* [Record set]:

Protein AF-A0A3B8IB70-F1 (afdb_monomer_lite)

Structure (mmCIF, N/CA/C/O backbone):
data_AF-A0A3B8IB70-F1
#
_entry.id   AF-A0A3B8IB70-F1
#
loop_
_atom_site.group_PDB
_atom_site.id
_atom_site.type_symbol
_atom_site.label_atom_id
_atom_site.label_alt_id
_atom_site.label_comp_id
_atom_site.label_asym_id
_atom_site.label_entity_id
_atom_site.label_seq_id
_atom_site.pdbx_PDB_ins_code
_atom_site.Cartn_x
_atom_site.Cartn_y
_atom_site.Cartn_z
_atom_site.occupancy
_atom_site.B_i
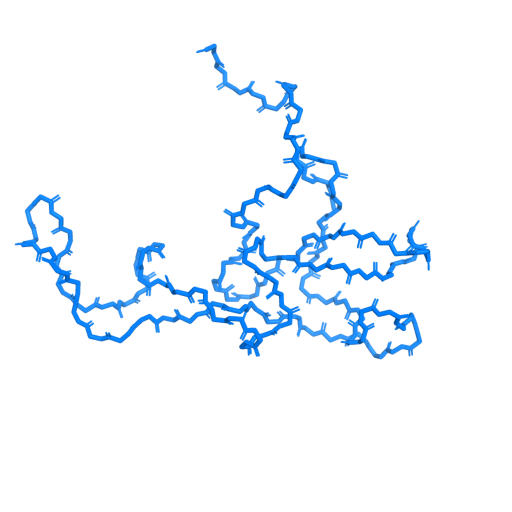so_or_equiv
_atom_site.auth_seq_id
_atom_site.auth_comp_id
_atom_site.auth_asym_id
_atom_site.auth_atom_id
_atom_site.pdbx_PDB_model_num
ATOM 1 N N . GLY A 1 1 ? 0.947 3.173 12.382 1.00 89.56 1 GLY A N 1
ATOM 2 C CA . GLY A 1 1 ? 1.436 4.571 12.301 1.00 89.56 1 GLY A CA 1
ATOM 3 C C . GLY A 1 1 ? 0.405 5.407 11.574 1.00 89.56 1 GLY A C 1
ATOM 4 O O . GLY A 1 1 ? -0.694 4.904 11.394 1.00 89.56 1 GLY A O 1
ATOM 5 N N . TRP A 1 2 ? 0.739 6.623 11.140 1.00 93.19 2 TRP A N 1
ATOM 6 C CA . TRP A 1 2 ? -0.157 7.467 10.335 1.00 93.19 2 TRP A CA 1
ATOM 7 C C . TRP A 1 2 ? 0.542 7.930 9.061 1.00 93.19 2 TRP A C 1
ATOM 9 O O . TRP A 1 2 ? 1.738 8.220 9.083 1.00 93.19 2 TRP A O 1
ATOM 19 N N . ALA A 1 3 ? -0.211 7.962 7.968 1.00 95.12 3 ALA A N 1
ATOM 20 C CA . ALA A 1 3 ? 0.176 8.595 6.722 1.00 95.12 3 ALA A CA 1
ATOM 21 C C . ALA A 1 3 ? 0.083 10.126 6.849 1.00 95.12 3 ALA A C 1
ATOM 23 O O . ALA A 1 3 ? -0.586 10.653 7.740 1.00 95.12 3 ALA A O 1
ATOM 24 N N . ALA A 1 4 ? 0.757 10.843 5.947 1.00 94.31 4 ALA A N 1
ATOM 25 C CA . ALA A 1 4 ? 0.794 12.307 5.953 1.00 94.31 4 ALA A CA 1
ATOM 26 C C . ALA A 1 4 ? -0.587 12.956 5.742 1.00 94.31 4 ALA A C 1
ATOM 28 O O . ALA A 1 4 ? -0.778 14.117 6.094 1.00 94.31 4 ALA A O 1
ATOM 29 N N . ASP A 1 5 ? -1.544 12.215 5.183 1.00 95.69 5 ASP A N 1
ATOM 30 C CA . ASP A 1 5 ? -2.932 12.627 4.965 1.00 95.69 5 ASP A CA 1
ATOM 31 C C . ASP A 1 5 ? -3.870 12.292 6.141 1.00 95.69 5 ASP A C 1
ATOM 33 O O . ASP A 1 5 ? -5.080 12.494 6.054 1.00 95.69 5 ASP A O 1
ATOM 37 N N . GLY A 1 6 ? -3.319 11.799 7.255 1.00 95.31 6 GLY A N 1
ATOM 38 C CA . GLY A 1 6 ? -4.038 11.591 8.511 1.00 95.31 6 GLY A CA 1
ATOM 39 C C . GLY A 1 6 ? -4.667 10.209 8.685 1.00 95.31 6 GLY A C 1
ATOM 40 O O . GLY A 1 6 ? -5.161 9.917 9.777 1.00 95.31 6 GLY A O 1
ATOM 41 N N . PHE A 1 7 ? -4.613 9.326 7.683 1.00 97.31 7 PHE A N 1
ATOM 42 C CA . PHE A 1 7 ? -5.138 7.965 7.824 1.00 97.31 7 PHE A CA 1
ATOM 43 C C . PHE A 1 7 ? -4.126 7.018 8.489 1.00 97.31 7 PHE A C 1
ATOM 45 O O . PHE A 1 7 ? -2.915 7.126 8.264 1.00 97.31 7 PHE A O 1
ATOM 52 N N . PRO A 1 8 ? -4.583 6.077 9.334 1.00 97.69 8 PRO A N 1
ATOM 53 C CA . PRO A 1 8 ? -3.695 5.109 9.955 1.00 97.69 8 PRO A CA 1
ATOM 54 C C . PRO A 1 8 ? -3.135 4.112 8.929 1.00 97.69 8 PRO A C 1
ATOM 56 O O . PRO A 1 8 ? -3.747 3.806 7.907 1.00 97.69 8 PRO A O 1
ATOM 59 N N . ILE A 1 9 ? -1.951 3.589 9.240 1.00 97.69 9 ILE A N 1
ATOM 60 C CA . ILE A 1 9 ? -1.263 2.531 8.494 1.00 97.69 9 ILE A CA 1
ATOM 61 C C . ILE A 1 9 ? -1.086 1.329 9.422 1.00 97.69 9 ILE A C 1
ATOM 63 O O . ILE A 1 9 ? -0.449 1.457 10.482 1.00 97.69 9 ILE A O 1
ATOM 67 N N . TYR A 1 10 ? -1.586 0.171 8.992 1.00 97.06 10 TYR A N 1
ATOM 68 C CA . TYR A 1 10 ? -1.441 -1.119 9.669 1.00 97.06 10 TYR A CA 1
ATOM 69 C C . TYR A 1 10 ? -0.506 -2.057 8.892 1.00 97.06 10 TYR A C 1
ATOM 71 O O . TYR A 1 10 ? -0.366 -1.963 7.674 1.00 97.06 10 TYR A O 1
ATOM 79 N N . TYR A 1 11 ? 0.159 -2.973 9.599 1.00 94.69 11 TYR A N 1
ATOM 80 C CA . TYR A 1 11 ? 0.972 -4.018 8.971 1.00 94.69 11 TYR A CA 1
ATOM 81 C C . TYR A 1 11 ? 0.097 -5.231 8.657 1.00 94.69 11 TYR A C 1
ATOM 83 O O . TYR A 1 11 ? -0.546 -5.700 9.586 1.00 94.69 11 TYR A O 1
ATOM 91 N N . LYS A 1 12 ? 0.114 -5.699 7.397 1.00 93.81 12 LYS A N 1
ATOM 92 C CA . LYS A 1 12 ? -0.598 -6.788 6.680 1.00 93.81 12 LYS A CA 1
ATOM 93 C C . LYS A 1 12 ? -1.727 -7.608 7.317 1.00 93.81 12 LYS A C 1
ATOM 95 O O . LYS A 1 12 ? -2.583 -8.073 6.583 1.00 93.81 12 LYS A O 1
ATOM 100 N N . TYR A 1 13 ? -1.759 -7.812 8.625 1.00 96.81 13 TYR A N 1
ATOM 101 C CA . TYR A 1 13 ? -2.774 -8.566 9.347 1.00 96.81 13 TYR A CA 1
ATOM 102 C C . TYR A 1 13 ? -3.853 -7.648 9.935 1.00 96.81 13 TYR A C 1
ATOM 104 O O . TYR A 1 13 ? -3.604 -6.920 10.896 1.00 96.81 13 TYR A O 1
ATOM 112 N N . VAL A 1 14 ? -5.065 -7.718 9.389 1.00 96.88 14 VAL A N 1
ATOM 113 C CA . VAL A 1 14 ? -6.259 -7.000 9.878 1.00 96.88 14 VAL A CA 1
ATOM 114 C C . VAL A 1 14 ? -7.476 -7.933 9.847 1.00 96.88 14 VAL A C 1
ATOM 116 O O . VAL A 1 14 ? -7.357 -9.092 9.453 1.00 96.88 14 VAL A O 1
ATOM 119 N N . TYR A 1 15 ? -8.643 -7.468 10.302 1.00 98.06 15 TYR A N 1
ATOM 120 C CA . TYR A 1 15 ? -9.884 -8.251 10.272 1.00 98.06 15 TYR A CA 1
ATOM 121 C C . TYR A 1 15 ? -10.177 -8.796 8.868 1.00 98.06 15 TYR A C 1
ATOM 123 O O . TYR A 1 15 ? -10.133 -8.060 7.891 1.00 98.06 15 TYR A O 1
ATOM 131 N N . SER A 1 16 ? -10.462 -10.084 8.747 1.00 97.69 16 SER A N 1
ATOM 132 C CA . SER A 1 16 ? -10.804 -10.724 7.469 1.00 97.69 16 SER A CA 1
ATOM 133 C C . SER A 1 16 ? -12.014 -10.048 6.829 1.00 97.69 16 SER A C 1
ATOM 135 O O . SER A 1 16 ? -11.976 -9.718 5.650 1.00 97.69 16 SER A O 1
ATOM 137 N N . GLU A 1 17 ? -13.012 -9.705 7.640 1.00 97.88 17 GLU A N 1
ATOM 138 C CA . GLU A 1 17 ? -14.168 -8.916 7.227 1.00 97.88 17 GLU A CA 1
ATOM 139 C C . GLU A 1 17 ? -14.025 -7.481 7.740 1.00 97.88 17 GLU A C 1
ATOM 141 O O . GLU A 1 17 ? -13.956 -7.239 8.947 1.00 97.88 17 GLU A O 1
ATOM 146 N N . ALA A 1 18 ? -13.985 -6.508 6.828 1.00 97.25 18 ALA A N 1
ATOM 147 C CA . ALA A 1 18 ? -13.640 -5.125 7.162 1.00 97.25 18 ALA A CA 1
ATOM 148 C C . ALA A 1 18 ? -14.596 -4.468 8.180 1.00 97.25 18 ALA A C 1
ATOM 150 O O . ALA A 1 18 ? -14.166 -3.630 8.968 1.00 97.25 18 ALA A O 1
ATOM 151 N N . GLU A 1 19 ? -15.870 -4.867 8.202 1.00 97.50 19 GLU A N 1
ATOM 152 C CA . GLU A 1 19 ? -16.919 -4.291 9.060 1.00 97.50 19 GLU A CA 1
ATOM 153 C C . GLU A 1 19 ? -17.234 -5.123 10.319 1.00 97.50 19 GLU A C 1
ATOM 155 O O . GLU A 1 19 ? -18.106 -4.745 11.115 1.00 97.50 19 GLU A O 1
ATOM 160 N N . ASP A 1 20 ? -16.528 -6.242 10.524 1.00 97.31 20 ASP A N 1
ATOM 161 C CA . ASP A 1 20 ? -16.752 -7.1
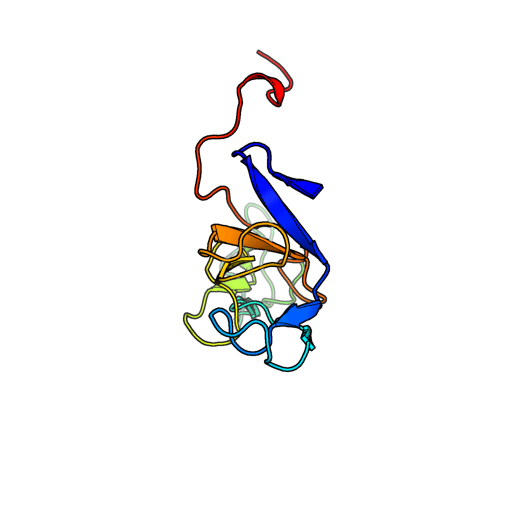78 11.628 1.00 97.31 20 ASP A CA 1
ATOM 162 C C . ASP A 1 20 ? -15.483 -7.368 12.473 1.00 97.31 20 ASP A C 1
ATOM 164 O O . ASP A 1 20 ? -14.571 -8.128 12.140 1.00 97.31 20 ASP A O 1
ATOM 168 N N . MET A 1 21 ? -15.471 -6.714 13.636 1.00 96.00 21 MET A N 1
ATOM 169 C CA . MET A 1 21 ? -14.383 -6.794 14.618 1.00 96.00 21 MET A CA 1
ATOM 170 C C . MET A 1 21 ? -14.310 -8.142 15.356 1.00 96.00 21 MET A C 1
ATOM 172 O O . MET A 1 21 ? -13.403 -8.353 16.165 1.00 96.00 21 MET A O 1
ATOM 176 N N . THR A 1 22 ? -15.272 -9.040 15.132 1.00 97.00 22 THR A N 1
ATOM 177 C CA . THR A 1 22 ? -15.265 -10.415 15.649 1.00 97.00 22 THR A CA 1
ATOM 178 C C . THR A 1 22 ? -14.729 -11.421 14.634 1.00 97.00 22 THR A C 1
ATOM 180 O O . THR A 1 22 ? -14.479 -12.574 14.994 1.00 97.00 22 THR A O 1
ATOM 183 N N . SER A 1 23 ? -14.508 -10.985 13.390 1.00 97.88 23 SER A N 1
ATOM 184 C CA . SER A 1 23 ? -13.922 -11.816 12.346 1.00 97.88 23 SER A CA 1
ATOM 185 C C . SER A 1 23 ? -12.475 -12.196 12.676 1.00 97.88 23 SER A C 1
ATOM 187 O O . SER A 1 23 ? -11.796 -11.578 13.504 1.00 97.88 23 SER A O 1
ATOM 189 N N . ALA A 1 24 ? -11.986 -13.254 12.030 1.00 97.81 24 ALA A N 1
ATOM 190 C CA . ALA A 1 24 ? -10.600 -13.674 12.184 1.00 97.81 24 ALA A CA 1
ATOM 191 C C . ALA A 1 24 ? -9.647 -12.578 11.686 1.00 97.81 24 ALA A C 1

* [Description of the task]: What is needed is a verbatim copy of every line in the records above from the one containing "ATOM 25 C CA" down to the one containing "ATOM 33 O O", both included, and nothing more.

* [Answer box]:
ATOM 25 C CA . ALA A 1 4 ? 0.794 12.307 5.953 1.00 94.31 4 ALA A CA 1
ATOM 26 C C . ALA A 1 4 ? -0.587 12.956 5.742 1.00 94.31 4 ALA A C 1
ATOM 28 O O . ALA A 1 4 ? -0.778 14.117 6.094 1.00 94.31 4 ALA A O 1
ATOM 29 N N . ASP A 1 5 ? -1.544 12.215 5.183 1.00 95.69 5 ASP A N 1
ATOM 30 C CA . ASP A 1 5 ? -2.932 12.627 4.965 1.00 95.69 5 ASP A CA 1
ATOM 31 C C . ASP A 1 5 ? -3.870 12.292 6.141 1.00 95.69 5 ASP A C 1
ATOM 33 O O . ASP A 1 5 ? -5.080 12.494 6.054 1.00 95.69 5 ASP A O 1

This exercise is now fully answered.